Голос женский (скорее всего – молоденькая) и как будто незнакомый. Какая-то неуверенность в нем, возможно, от осознания неурочности часа; но мало ли, всякое случается; вполне может статься, у человека неприятности, и я один в состоянии помочь. Как-то сразу проникаюсь расположением.

– Нет, не сплю.

– Точно не спите?

– Точно.

– Точно-точно? Я вас не разбудила?

Тьфу ты! Вот пристала! Но спокойно: стремлюсь проявить сострадание и такт.

– Да нет же, я вам говорю. Я давно на ногах. На дворе июль месяц. Старики в деревне вообще в пять утра поднимаются – жалко времени…

Понесло! При чем здесь деревня? У человека несчастье, а я… Жестокосердный осел! Обрываю себя на полуслове и стараюсь с участием напрячь слух.

– Вы меня узнали?

– Да, да, конечно!

– Правда? – Голос звучит заметно жизнерадостнее, хотя и не без прежней неуверенности. – Кто же я?

Вот муха! И к чему эта напыщенная игривость? Я немного мешкаю: если и правда что-то стряслось, то все эти маневры с узнаванием и прочим – совершенная чушь: нужно немедленно предпринимать практические шаги, в крайнем случае – дать ценный совет, поделиться опытом… Нет, я, разумеется, не знаю этого голоса, впервые слышу и вообще начинаю уже сомневаться, верно ли на том конце набрали номер. А ведь ко мне, кажется, обратились по имени-отчеству? Точно, так и есть! Вот болван!! Ведь ясно же сказали:Сергей Григорьевич. А я-то разве Григорьевич? Вовсе нет, и если бы требовался я, сказали бы Георгиевич, ведь это как дважды два!

У-ф-фф! Я с облегчением вздыхаю и тоже игриво так говорю:

– Как это кто? Вы – сладкая греза моих дум, предмет моей нетерпеливой страсти и вообще – Дева радужных ворот, София…

Мне нестерпимо смешно, я едва сдерживаю дрожь в зубах, чтобы не расхохотаться и не выдать сразу своего истинного лица: хочется немного поиграть в Сергея Григорьевича, каким бы благодетелем или паскудником он ни был. Ну да ладно, со смехом кое-как справляюсь и замираю в предвкушении реакции девы.

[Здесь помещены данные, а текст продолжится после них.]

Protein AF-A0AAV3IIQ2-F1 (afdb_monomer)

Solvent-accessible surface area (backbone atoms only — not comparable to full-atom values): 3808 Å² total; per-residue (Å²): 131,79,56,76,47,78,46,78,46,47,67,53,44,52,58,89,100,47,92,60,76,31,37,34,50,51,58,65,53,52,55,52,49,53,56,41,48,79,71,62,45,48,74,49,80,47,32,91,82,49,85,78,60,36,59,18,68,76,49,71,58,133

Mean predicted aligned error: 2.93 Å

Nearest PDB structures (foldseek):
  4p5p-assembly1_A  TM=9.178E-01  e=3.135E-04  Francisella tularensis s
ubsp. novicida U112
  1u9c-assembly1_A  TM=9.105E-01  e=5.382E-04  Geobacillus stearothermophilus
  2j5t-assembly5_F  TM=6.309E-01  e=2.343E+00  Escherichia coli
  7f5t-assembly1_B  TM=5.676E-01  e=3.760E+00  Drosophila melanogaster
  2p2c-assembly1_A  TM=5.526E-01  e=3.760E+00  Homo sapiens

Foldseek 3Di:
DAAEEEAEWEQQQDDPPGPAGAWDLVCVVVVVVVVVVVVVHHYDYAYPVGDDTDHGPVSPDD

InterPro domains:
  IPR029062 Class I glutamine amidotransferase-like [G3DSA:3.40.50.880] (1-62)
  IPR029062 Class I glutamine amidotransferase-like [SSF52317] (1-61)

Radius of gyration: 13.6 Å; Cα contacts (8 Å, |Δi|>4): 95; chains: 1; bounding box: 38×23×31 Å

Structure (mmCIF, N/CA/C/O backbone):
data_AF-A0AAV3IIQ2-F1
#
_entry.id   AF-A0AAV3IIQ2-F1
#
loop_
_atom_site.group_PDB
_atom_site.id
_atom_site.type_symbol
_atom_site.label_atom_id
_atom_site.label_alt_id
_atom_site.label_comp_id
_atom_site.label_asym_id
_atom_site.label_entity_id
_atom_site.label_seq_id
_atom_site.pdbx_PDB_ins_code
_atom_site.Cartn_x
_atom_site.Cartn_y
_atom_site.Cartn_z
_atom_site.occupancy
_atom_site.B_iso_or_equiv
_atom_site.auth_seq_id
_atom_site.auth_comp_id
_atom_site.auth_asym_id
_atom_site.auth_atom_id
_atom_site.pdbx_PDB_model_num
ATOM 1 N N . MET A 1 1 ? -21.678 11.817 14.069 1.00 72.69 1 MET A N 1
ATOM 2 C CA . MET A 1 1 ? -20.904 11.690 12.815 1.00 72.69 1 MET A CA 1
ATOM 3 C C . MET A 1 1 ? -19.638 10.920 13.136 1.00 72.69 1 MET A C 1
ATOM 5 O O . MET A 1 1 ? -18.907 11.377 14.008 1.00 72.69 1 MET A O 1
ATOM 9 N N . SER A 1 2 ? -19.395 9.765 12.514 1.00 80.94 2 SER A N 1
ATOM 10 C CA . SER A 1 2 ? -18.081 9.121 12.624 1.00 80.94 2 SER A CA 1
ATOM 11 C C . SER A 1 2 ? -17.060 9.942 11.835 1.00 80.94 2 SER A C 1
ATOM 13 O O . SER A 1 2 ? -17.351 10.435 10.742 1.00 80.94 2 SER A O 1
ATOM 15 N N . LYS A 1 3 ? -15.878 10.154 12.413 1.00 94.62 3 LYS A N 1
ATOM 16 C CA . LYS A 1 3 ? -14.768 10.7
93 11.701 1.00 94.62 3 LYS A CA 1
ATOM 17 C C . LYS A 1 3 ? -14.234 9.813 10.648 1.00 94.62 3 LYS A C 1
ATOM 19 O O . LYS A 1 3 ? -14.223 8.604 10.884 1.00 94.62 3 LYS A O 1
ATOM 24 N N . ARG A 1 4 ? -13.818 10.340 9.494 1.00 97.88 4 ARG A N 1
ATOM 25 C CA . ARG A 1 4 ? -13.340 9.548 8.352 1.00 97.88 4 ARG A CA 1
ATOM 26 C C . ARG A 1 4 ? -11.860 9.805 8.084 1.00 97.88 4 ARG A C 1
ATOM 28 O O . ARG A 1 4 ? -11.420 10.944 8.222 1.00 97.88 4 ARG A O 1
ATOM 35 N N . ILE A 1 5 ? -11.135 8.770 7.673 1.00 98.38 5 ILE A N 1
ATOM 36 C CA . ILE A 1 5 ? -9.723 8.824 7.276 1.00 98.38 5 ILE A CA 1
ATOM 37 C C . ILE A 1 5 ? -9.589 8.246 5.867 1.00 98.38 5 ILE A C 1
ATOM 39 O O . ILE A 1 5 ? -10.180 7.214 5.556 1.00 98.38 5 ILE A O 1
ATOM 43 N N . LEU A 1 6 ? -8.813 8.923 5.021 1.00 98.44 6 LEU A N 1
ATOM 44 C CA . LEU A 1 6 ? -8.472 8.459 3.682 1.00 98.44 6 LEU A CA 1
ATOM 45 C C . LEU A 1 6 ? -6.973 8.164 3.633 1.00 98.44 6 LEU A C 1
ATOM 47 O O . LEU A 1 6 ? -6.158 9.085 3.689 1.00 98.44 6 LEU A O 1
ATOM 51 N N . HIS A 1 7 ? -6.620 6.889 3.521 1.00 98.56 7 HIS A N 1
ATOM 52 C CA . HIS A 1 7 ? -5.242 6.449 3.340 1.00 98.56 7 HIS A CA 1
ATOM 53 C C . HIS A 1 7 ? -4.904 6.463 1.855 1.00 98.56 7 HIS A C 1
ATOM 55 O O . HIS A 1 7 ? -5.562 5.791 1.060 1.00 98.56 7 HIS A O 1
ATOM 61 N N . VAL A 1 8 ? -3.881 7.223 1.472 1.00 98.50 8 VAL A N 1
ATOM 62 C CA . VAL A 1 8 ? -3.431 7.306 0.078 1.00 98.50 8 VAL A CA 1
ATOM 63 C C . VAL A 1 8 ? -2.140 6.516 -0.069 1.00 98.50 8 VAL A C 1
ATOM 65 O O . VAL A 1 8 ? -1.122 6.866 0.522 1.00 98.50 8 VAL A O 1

– Я не ожидала, – лепечет она дрогнувшим голосом. – Я давно не была у вас, так вышло… Вы помните… Да, это я, Соня Шлякова.

Соня? Вот дьявол! Надо ж было так попасть! Дело принимало забавный оборот.

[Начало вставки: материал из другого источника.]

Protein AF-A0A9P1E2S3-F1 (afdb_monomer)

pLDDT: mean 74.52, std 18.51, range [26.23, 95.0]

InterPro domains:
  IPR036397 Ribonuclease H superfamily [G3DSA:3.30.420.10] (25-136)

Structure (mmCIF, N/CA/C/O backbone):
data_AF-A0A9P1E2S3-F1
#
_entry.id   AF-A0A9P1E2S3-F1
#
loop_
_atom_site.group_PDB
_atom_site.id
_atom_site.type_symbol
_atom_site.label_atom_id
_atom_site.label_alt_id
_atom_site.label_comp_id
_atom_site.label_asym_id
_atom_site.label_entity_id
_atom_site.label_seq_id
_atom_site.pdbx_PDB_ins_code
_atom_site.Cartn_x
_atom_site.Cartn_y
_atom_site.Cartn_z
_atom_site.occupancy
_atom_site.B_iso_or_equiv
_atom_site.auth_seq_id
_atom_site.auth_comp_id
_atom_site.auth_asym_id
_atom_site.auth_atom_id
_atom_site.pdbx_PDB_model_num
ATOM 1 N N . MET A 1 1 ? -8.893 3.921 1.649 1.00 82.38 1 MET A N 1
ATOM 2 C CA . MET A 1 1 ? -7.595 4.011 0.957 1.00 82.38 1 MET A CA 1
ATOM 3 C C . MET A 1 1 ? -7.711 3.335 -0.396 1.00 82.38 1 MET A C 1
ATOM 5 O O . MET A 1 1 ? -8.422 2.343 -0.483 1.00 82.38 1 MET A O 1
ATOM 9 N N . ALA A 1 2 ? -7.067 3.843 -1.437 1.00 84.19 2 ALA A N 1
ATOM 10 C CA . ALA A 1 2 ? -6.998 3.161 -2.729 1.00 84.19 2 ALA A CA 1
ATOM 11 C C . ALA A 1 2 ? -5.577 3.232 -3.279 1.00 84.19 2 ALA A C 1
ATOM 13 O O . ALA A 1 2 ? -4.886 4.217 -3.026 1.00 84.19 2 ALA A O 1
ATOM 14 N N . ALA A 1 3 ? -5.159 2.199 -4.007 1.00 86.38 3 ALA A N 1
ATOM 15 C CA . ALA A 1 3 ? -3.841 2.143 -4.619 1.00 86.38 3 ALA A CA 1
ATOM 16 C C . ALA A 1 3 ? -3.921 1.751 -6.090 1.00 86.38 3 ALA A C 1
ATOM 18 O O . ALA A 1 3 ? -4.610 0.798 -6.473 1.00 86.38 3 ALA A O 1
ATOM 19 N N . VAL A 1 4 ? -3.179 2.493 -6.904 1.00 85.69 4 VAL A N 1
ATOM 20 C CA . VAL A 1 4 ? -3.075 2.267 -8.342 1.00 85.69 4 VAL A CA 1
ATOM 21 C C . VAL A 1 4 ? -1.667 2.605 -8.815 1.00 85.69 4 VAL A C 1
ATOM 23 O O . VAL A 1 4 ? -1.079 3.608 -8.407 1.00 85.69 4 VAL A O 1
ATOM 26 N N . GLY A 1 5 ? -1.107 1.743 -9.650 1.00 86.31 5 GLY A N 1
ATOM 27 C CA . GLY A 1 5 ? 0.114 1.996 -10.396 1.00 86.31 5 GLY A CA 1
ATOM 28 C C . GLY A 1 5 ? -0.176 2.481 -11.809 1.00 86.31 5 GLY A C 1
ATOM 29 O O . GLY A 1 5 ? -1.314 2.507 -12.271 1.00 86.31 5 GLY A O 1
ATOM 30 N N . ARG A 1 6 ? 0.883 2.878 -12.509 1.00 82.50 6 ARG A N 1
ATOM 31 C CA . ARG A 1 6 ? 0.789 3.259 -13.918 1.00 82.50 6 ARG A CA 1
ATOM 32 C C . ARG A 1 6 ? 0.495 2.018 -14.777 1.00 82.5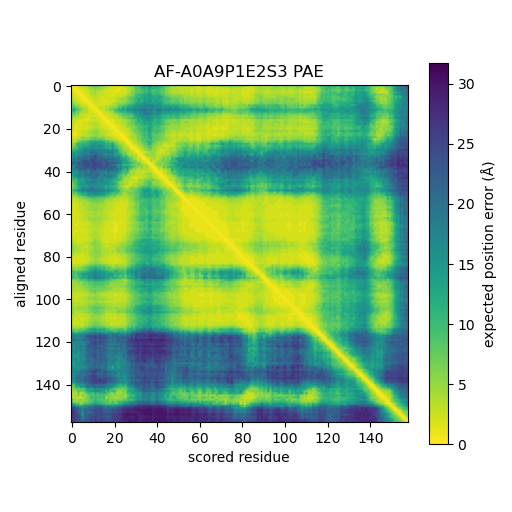0 6 ARG A C 1
ATOM 34 O O . ARG A 1 6 ? 1.308 1.094 -14.730 1.00 82.50 6 ARG A O 1
ATOM 41 N N . PRO A 1 7 ? -0.579 2.005 -15.589 1.00 84.25 7 PRO A N 1
ATOM 42 C CA . PRO A 1 7 ? -0.819 0.916 -16.526 1.00 84.25 7 PRO A CA 1
ATOM 43 C C . PRO A 1 7 ? 0.366 0.740 -17.480 1.00 84.25 7 PRO A C 1
ATOM 45 O O . PRO A 1 7 ? 0.962 1.723 -17.929 1.00 84.25 7 PRO A O 1
ATOM 48 N N . GLN A 1 8 ? 0.699 -0.507 -17.787 1.00 83.19 8 GLN A N 1
ATOM 49 C CA . GLN A 1 8 ? 1.715 -0.863 -18.769 1.00 83.19 8 GLN A CA 1
ATOM 50 C C . GLN A 1 8 ? 1.021 -1.404 -20.010 1.00 83.19 8 GLN A C 1
ATOM 52 O O . GLN A 1 8 ? 0.214 -2.330 -19.929 1.00 83.19 8 GLN A O 1
ATOM 57 N N . VAL A 1 9 ? 1.333 -0.795 -21.147 1.00 85.38 9 VAL A N 1
ATOM 58 C CA . VAL A 1 9 ? 0.726 -1.098 -22.441 1.00 85.38 9 VAL A CA 1
ATOM 59 C C . VAL A 1 9 ? 1.835 -1.569 -23.377 1.00 85.38 9 VAL A C 1
ATOM 61 O O . VAL A 1 9 ? 2.932 -1.005 -23.356 1.00 85.38 9 VAL A O 1
ATOM 64 N N . SER A 1 10 ? 1.572 -2.624 -24.146 1.00 86.75 10 SER A N 1
ATOM 65 C CA . SER A 1 10 ? 2.478 -3.137 -25.168 1.00 86.75 10 SER A CA 1
ATOM 66 C C . SER A 1 10 ? 2.648 -2.123 -26.302 1.00 86.75 10 SER A C 1
ATOM 68 O O . SER A 1 10 ? 1.885 -1.163 -26.432 1.00 86.75 10 SER A O 1
ATOM 70 N N . VAL A 1 11 ? 3.645 -2.348 -27.159 1.00 85.56 11 VAL A N 1
ATOM 71 C CA . VAL A 1 11 ? 3.852 -1.531 -28.368 1.00 85.56 11 VAL A CA 1
ATOM 72 C C . VAL A 1 11 ? 2.647 -1.621 -29.317 1.00 85.56 11 VAL A C 1
ATOM 74 O O . VAL A 1 11 ? 2.358 -0.669 -30.035 1.00 85.56 11 VAL A O 1
ATOM 77 N N . GLU A 1 12 ? 1.907 -2.730 -29.273 1.00 87.75 12 GLU A N 1
ATOM 78 C CA . GLU A 1 12 ? 0.699 -2.974 -30.072 1.00 87.75 12 GLU A CA 1
ATOM 79 C C . GLU A 1 12 ? -0.574 -2.368 -29.453 1.00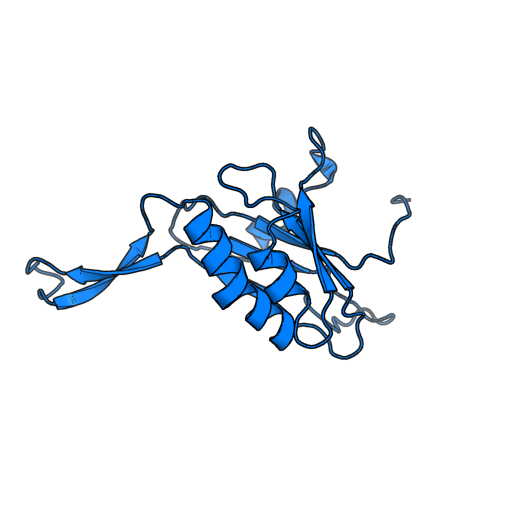 87.75 12 GLU A C 1
ATOM 81 O O . GLU A 1 12 ? -1.643 -2.431 -30.055 1.00 87.75 12 GLU A O 1
ATOM 86 N N . GLY A 1 13 ? -0.478 -1.748 -28.271 1.00 83.94 13 GLY A N 1
ATOM 87 C CA . GLY A 1 13 ? -1.613 -1.116 -27.594 1.00 83.94 13 GLY A CA 1
ATOM 88 C C . GLY A 1 13 ? -2.381 -2.032 -26.635 1.00 83.94 13 GLY A C 1
ATOM 89 O O . GLY A 1 13 ? -3.412 -1.620 -26.102 1.00 83.94 13 GLY A O 1
ATOM 90 N N . GLU A 1 14 ? -1.893 -3.245 -26.370 1.00 88.44 14 GLU A N 1
ATOM 91 C CA . GLU A 1 14 ? -2.525 -4.175 -25.431 1.00 88.44 14 GLU A CA 1
ATOM 92 C C . GLU A 1 14 ? -2.135 -3.863 -23.983 1.00 88.44 14 GLU A C 1
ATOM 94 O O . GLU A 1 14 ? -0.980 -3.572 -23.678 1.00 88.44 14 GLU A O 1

– Да, милая Сонечка, я помню вас, как иначе? – Говорю, а сам мысленно тычу в себя пальцем и корчусь в припадке гомерического хохота. – Что же вы пропали, а? Мне по ночам уже снятся ваши ушки. И носик. Вы, должен сказать, редкая шалунья!

Бедняга Сергей Григорьевич! По моей внезапной прихоти он обретал окрас этакого легкомысленного субъекта. Ну и поделом ему! Если девицы имеют право нагло звонить ему в столь неподходящий час, значит, он сам потворствует этому. Между прочим, еще неизвестно, так ли уж я врежу его репутации, – вполне допускаю, что в моем исполнении его облик отчасти даже обеляется, обретая черты не заурядного сластолюбца, который готов волочиться за каждой юбкой, вытащившей его поутру из теплой постели, но в некотором роде благородного донжуана, идущего на помощь всякой нуждающейся сеньоре.

– Я не ожидала… А-ах…

Голос девы дрожит еще больше. Понятное дело: вряд ли можешь заранее быть готовой к тому, чтобы спозаранок выслушивать столь лестные вещи. Я отчаянно подливаю масла в огонь:

– Ну что вы! Пустяки! Я на многое пойду, чтобы снова увидеть вас. Вы слышите, милая Сонечка?

И снова: а-ах… а-ах… Я напираю:

– Будемте откровенны! Чего вы ждете от нашей встречи, а? Говорите смелее, не стесняйтесь!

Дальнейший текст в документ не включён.